**TASK OBJECTIVE:**
Output only the span of lines that begins at the line containing "ATOM 305 C CA" and ends at the last line of the data, both included, exactly as they appear.

◇ ◇ ◇ ◇ ◇

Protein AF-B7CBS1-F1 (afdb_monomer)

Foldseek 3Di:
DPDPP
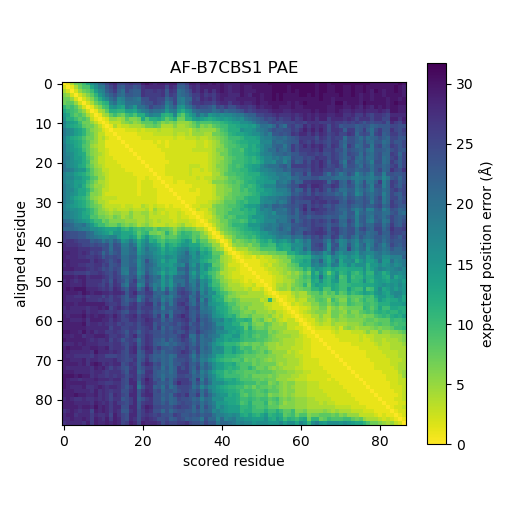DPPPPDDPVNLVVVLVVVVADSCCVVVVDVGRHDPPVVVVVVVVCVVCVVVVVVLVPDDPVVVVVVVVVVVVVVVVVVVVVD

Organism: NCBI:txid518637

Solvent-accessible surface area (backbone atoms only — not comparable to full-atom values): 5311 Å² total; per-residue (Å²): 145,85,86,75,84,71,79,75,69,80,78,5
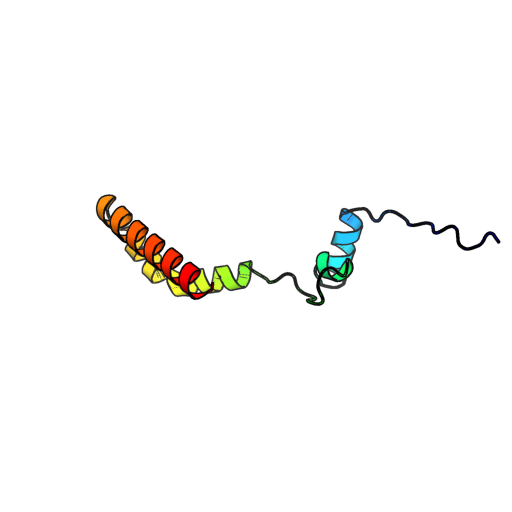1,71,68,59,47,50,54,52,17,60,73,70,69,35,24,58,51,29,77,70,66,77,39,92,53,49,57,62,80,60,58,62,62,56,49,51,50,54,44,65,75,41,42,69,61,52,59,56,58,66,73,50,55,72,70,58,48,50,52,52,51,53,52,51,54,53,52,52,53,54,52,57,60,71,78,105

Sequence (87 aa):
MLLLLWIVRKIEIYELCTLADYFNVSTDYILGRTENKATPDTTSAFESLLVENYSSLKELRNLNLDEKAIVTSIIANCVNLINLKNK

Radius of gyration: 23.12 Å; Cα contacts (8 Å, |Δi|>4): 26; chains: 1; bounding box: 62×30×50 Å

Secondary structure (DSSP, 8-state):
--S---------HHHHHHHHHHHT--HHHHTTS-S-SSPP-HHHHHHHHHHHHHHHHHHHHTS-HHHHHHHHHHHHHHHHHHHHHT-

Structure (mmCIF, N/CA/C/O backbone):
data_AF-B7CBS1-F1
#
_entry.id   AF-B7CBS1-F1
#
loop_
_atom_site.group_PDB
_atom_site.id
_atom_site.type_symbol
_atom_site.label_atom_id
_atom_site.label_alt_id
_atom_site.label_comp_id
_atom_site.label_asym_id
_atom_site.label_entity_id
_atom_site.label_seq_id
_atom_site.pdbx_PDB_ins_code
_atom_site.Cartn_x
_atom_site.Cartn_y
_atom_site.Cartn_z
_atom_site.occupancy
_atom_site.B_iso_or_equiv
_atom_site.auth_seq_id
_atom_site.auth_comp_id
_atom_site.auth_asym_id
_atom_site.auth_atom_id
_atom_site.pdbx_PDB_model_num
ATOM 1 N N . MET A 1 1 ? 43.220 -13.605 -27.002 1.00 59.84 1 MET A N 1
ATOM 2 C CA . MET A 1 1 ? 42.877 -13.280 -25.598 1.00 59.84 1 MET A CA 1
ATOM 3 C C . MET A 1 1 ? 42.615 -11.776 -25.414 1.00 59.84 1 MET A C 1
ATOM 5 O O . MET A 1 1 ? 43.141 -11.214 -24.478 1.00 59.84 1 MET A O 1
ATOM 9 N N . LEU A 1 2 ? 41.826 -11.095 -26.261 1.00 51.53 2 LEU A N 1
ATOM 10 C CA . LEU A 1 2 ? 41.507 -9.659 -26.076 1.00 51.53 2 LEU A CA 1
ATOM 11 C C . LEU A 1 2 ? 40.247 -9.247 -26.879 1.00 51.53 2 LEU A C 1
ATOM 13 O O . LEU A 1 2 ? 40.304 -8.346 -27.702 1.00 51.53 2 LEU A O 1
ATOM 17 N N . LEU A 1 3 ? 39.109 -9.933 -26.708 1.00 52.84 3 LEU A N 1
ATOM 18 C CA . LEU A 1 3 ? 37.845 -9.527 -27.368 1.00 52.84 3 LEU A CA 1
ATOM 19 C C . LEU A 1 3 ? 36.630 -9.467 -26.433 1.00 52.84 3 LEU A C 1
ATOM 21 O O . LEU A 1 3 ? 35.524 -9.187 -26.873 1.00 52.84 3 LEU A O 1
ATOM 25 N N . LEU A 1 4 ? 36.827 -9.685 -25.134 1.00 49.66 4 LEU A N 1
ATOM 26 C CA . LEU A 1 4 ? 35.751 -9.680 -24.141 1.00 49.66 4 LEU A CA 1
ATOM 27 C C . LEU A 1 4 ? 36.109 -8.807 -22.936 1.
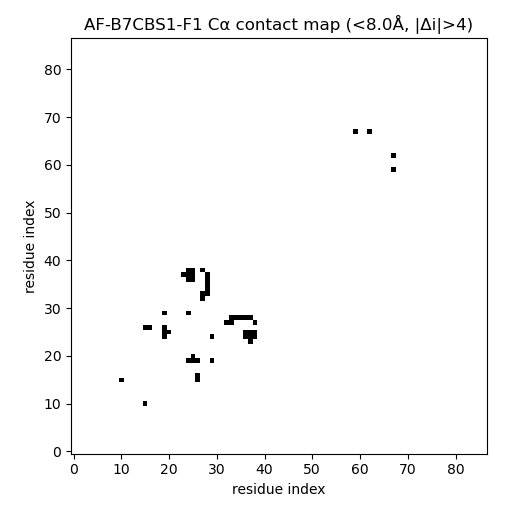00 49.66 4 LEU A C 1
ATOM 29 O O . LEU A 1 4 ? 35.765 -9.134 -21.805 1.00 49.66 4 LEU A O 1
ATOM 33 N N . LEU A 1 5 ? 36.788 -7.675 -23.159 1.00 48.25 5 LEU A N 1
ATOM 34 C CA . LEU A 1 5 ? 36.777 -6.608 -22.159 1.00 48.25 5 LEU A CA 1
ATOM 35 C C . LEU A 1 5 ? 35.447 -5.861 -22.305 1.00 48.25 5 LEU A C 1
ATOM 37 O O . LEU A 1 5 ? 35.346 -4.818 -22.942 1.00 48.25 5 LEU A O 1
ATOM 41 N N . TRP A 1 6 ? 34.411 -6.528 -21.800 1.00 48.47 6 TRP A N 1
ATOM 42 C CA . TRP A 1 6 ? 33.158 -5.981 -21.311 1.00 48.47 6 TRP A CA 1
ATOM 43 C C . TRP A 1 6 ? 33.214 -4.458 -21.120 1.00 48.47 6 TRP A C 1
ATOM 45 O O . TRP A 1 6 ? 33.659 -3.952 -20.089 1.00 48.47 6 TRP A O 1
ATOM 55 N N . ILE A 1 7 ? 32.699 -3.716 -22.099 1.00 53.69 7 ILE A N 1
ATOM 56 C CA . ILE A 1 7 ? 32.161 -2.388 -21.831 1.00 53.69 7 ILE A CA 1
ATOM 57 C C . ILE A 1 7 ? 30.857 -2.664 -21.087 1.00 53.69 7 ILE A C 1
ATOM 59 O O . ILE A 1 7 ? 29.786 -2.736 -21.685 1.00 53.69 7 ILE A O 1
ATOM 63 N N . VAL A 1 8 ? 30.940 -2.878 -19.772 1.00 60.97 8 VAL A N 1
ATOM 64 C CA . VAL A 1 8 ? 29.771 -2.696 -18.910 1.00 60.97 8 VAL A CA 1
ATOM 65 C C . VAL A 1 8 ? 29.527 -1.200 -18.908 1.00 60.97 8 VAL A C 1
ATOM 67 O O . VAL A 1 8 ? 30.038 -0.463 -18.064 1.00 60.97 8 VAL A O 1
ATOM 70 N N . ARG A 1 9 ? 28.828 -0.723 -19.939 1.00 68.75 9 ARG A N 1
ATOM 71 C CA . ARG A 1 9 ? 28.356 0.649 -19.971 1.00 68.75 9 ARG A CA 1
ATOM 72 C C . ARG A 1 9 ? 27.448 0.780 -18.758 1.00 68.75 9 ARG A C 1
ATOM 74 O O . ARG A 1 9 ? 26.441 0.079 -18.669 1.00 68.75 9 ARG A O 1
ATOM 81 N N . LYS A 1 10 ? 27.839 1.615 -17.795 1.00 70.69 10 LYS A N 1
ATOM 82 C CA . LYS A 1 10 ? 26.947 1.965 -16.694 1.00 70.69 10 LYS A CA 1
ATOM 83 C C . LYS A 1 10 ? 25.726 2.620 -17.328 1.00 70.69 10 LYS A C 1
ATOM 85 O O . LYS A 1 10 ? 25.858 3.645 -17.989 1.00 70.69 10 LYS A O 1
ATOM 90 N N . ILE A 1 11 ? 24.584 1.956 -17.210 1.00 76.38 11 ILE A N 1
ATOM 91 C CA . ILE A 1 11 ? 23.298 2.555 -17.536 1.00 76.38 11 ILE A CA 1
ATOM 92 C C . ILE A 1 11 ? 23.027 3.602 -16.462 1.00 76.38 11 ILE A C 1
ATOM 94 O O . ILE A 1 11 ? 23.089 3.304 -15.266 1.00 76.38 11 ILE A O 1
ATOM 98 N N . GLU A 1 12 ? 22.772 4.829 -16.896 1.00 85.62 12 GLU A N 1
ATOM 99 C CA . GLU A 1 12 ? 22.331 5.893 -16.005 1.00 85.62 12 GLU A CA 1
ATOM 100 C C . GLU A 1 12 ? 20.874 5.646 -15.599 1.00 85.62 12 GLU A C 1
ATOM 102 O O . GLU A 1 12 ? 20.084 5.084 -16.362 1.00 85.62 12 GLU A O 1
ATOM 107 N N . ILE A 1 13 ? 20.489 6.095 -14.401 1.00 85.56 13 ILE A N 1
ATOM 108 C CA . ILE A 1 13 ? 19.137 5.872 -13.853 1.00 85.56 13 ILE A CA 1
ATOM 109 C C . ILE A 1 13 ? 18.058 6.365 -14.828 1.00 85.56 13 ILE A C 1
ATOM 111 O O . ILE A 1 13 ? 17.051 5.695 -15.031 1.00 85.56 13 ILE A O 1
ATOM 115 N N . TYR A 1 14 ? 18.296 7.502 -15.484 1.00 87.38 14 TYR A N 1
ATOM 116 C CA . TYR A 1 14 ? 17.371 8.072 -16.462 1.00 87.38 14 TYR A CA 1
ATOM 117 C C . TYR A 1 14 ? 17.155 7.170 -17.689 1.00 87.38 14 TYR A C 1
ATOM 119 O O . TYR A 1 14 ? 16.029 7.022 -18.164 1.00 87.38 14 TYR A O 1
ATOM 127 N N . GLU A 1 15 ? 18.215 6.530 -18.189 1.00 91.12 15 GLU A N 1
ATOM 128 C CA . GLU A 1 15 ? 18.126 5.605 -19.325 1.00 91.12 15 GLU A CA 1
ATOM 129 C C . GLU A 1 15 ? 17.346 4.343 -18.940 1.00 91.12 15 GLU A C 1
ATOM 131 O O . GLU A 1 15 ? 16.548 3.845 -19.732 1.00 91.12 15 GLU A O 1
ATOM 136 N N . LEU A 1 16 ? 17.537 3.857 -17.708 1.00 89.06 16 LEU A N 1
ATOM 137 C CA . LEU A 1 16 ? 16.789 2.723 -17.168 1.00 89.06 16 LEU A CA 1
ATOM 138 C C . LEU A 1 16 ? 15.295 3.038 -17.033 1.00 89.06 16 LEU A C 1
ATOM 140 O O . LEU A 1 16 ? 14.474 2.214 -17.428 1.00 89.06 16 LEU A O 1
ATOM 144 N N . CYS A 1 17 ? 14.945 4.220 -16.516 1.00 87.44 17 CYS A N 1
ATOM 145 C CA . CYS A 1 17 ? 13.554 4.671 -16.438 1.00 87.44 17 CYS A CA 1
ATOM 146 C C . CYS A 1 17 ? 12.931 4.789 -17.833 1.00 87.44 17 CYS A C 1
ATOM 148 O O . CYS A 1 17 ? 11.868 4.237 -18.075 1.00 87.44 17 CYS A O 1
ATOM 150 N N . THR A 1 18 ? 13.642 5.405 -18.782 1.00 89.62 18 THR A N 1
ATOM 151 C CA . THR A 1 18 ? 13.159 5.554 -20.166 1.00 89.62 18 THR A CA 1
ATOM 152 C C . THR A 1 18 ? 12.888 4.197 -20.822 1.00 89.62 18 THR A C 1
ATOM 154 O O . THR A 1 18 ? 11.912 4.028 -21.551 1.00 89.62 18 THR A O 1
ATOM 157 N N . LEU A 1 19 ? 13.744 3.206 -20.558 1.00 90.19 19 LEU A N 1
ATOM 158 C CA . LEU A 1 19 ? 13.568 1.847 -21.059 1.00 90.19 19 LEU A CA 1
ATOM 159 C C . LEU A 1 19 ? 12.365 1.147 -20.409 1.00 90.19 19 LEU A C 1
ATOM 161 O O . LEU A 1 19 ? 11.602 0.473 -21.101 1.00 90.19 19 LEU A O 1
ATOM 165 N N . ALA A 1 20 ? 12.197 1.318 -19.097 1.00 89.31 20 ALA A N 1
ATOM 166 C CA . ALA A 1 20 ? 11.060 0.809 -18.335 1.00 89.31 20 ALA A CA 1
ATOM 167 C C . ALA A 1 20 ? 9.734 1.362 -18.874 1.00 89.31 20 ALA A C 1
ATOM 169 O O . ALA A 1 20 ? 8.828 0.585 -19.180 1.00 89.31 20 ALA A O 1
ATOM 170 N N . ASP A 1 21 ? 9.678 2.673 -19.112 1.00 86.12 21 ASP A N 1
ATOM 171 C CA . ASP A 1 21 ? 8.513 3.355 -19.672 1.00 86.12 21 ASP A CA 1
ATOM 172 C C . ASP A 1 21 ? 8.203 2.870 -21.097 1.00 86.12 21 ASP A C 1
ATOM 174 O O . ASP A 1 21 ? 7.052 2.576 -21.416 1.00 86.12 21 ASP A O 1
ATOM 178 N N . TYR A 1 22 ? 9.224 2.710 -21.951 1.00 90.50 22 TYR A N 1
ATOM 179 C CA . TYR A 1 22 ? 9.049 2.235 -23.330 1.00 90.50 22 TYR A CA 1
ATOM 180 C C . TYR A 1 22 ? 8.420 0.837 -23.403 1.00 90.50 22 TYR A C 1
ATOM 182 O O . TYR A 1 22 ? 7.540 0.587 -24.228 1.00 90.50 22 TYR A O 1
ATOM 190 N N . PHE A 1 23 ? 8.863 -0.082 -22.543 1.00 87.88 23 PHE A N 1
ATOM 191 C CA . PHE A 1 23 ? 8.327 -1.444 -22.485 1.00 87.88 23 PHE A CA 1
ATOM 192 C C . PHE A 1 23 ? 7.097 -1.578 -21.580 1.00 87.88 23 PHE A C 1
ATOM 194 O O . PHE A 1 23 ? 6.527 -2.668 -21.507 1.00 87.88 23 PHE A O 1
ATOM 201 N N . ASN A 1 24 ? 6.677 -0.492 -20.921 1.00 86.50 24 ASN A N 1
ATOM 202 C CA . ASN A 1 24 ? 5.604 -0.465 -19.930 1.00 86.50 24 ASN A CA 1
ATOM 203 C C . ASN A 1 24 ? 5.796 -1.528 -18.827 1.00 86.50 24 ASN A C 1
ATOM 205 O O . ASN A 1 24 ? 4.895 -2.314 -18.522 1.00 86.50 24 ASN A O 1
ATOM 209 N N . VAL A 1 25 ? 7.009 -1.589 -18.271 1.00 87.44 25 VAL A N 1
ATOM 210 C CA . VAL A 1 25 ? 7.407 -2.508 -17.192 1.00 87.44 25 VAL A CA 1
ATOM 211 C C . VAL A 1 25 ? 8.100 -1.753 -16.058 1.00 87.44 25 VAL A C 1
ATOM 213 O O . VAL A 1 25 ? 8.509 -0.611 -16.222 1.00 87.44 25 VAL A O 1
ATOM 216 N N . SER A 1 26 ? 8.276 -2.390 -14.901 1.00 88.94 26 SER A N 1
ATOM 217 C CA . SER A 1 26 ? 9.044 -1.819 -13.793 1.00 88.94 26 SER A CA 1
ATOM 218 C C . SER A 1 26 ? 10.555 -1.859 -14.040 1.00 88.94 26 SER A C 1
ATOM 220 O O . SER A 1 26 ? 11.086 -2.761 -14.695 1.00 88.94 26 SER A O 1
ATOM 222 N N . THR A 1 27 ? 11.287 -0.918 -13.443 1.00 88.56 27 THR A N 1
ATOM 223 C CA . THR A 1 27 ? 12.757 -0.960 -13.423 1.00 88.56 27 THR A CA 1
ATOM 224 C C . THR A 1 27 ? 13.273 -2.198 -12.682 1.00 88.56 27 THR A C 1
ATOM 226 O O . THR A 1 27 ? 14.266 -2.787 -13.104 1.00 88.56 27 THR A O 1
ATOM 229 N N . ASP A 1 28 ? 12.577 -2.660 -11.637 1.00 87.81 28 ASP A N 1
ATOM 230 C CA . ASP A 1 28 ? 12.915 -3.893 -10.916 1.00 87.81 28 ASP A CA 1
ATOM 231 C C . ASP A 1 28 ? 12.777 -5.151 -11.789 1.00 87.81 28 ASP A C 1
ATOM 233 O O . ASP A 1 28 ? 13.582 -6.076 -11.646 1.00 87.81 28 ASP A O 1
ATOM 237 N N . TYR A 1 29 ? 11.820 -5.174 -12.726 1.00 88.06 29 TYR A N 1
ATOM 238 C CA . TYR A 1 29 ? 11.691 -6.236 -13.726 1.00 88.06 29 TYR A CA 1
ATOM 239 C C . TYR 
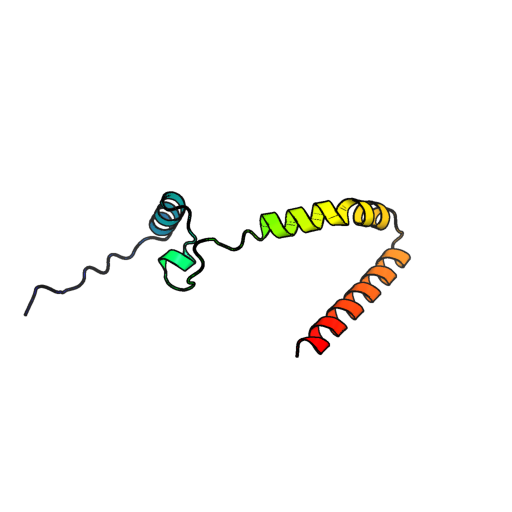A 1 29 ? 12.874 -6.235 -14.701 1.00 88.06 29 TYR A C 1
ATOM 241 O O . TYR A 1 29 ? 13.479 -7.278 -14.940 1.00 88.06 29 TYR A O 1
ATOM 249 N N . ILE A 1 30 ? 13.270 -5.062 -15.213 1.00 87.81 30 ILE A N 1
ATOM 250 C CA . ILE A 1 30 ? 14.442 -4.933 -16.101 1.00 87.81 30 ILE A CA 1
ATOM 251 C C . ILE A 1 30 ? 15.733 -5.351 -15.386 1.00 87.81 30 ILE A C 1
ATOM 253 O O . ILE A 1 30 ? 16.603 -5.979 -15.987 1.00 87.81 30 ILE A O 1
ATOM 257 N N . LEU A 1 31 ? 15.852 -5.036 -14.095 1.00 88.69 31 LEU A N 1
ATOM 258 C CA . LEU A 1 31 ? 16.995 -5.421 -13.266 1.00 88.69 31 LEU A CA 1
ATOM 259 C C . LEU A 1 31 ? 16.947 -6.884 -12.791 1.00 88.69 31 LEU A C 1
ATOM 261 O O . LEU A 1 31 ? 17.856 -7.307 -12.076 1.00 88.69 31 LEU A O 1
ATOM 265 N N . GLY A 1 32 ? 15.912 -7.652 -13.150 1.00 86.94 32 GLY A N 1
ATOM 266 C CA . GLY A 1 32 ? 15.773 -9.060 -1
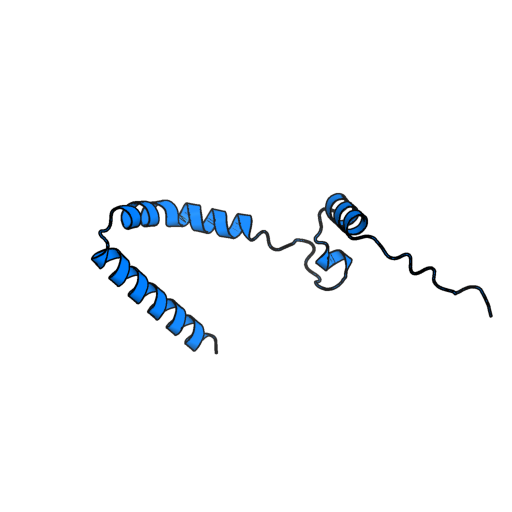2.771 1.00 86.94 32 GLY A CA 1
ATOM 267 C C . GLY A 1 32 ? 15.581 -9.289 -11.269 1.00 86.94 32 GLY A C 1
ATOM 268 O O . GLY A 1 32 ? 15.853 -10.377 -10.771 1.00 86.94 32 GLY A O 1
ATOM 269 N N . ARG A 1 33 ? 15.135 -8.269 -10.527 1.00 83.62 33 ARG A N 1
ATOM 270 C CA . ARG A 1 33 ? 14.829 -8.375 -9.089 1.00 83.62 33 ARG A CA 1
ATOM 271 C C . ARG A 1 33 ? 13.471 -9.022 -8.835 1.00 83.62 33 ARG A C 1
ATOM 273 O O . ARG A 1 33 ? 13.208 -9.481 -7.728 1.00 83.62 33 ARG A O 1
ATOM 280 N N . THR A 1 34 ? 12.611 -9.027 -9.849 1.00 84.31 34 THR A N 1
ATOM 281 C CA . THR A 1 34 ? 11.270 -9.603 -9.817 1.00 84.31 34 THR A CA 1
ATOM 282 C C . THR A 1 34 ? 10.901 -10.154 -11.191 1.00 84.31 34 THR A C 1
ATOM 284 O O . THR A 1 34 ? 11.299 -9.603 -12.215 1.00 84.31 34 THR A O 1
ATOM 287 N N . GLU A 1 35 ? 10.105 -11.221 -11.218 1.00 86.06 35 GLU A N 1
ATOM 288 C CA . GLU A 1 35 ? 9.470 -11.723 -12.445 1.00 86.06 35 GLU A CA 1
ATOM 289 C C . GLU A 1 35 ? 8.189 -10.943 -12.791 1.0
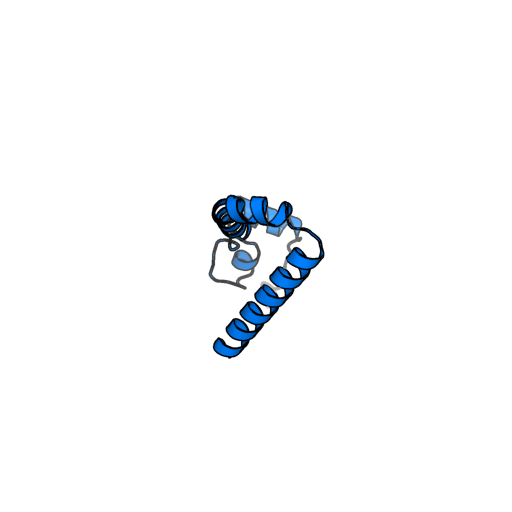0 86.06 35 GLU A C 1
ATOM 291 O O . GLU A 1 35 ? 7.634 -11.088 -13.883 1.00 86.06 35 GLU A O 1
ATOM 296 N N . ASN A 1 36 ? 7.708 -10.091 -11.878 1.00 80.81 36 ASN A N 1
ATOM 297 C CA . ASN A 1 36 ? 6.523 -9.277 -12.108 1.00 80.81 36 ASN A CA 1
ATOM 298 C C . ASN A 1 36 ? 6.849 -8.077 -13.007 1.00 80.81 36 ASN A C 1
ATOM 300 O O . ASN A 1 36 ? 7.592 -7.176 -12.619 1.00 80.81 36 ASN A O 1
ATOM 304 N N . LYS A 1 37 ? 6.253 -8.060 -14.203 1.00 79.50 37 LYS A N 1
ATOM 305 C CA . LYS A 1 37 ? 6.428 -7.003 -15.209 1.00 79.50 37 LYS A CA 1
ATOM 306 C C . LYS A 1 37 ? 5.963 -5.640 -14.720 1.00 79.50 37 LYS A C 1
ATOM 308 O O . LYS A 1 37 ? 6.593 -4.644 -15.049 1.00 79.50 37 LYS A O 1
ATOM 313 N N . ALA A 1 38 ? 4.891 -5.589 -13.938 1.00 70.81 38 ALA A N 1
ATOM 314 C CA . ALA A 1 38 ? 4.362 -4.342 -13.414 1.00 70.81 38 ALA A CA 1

◇ ◇ ◇ ◇ ◇

**RESPONSE TO THE EXERCISE:**
ATOM 305 C CA . LYS A 1 37 ? 6.428 -7.003 -15.209 1.00 79.50 37 LYS A CA 1
ATOM 306 C C . LYS A 1 37 ? 5.963 -5.640 -14.720 1.00 79.50 37 LYS A C 1
ATOM 308 O O . LYS A 1 37 ? 6.593 -4.644 -15.049 1.00 79.50 37 LYS A O 1
ATOM 313 N N . ALA A 1 38 ? 4.891 -5.589 -13.938 1.00 70.81 38 ALA A N 1
ATOM 314 C CA . ALA A 1 38 ? 4.362 -4.342 -13.414 1.00 70.81 38 ALA A CA 1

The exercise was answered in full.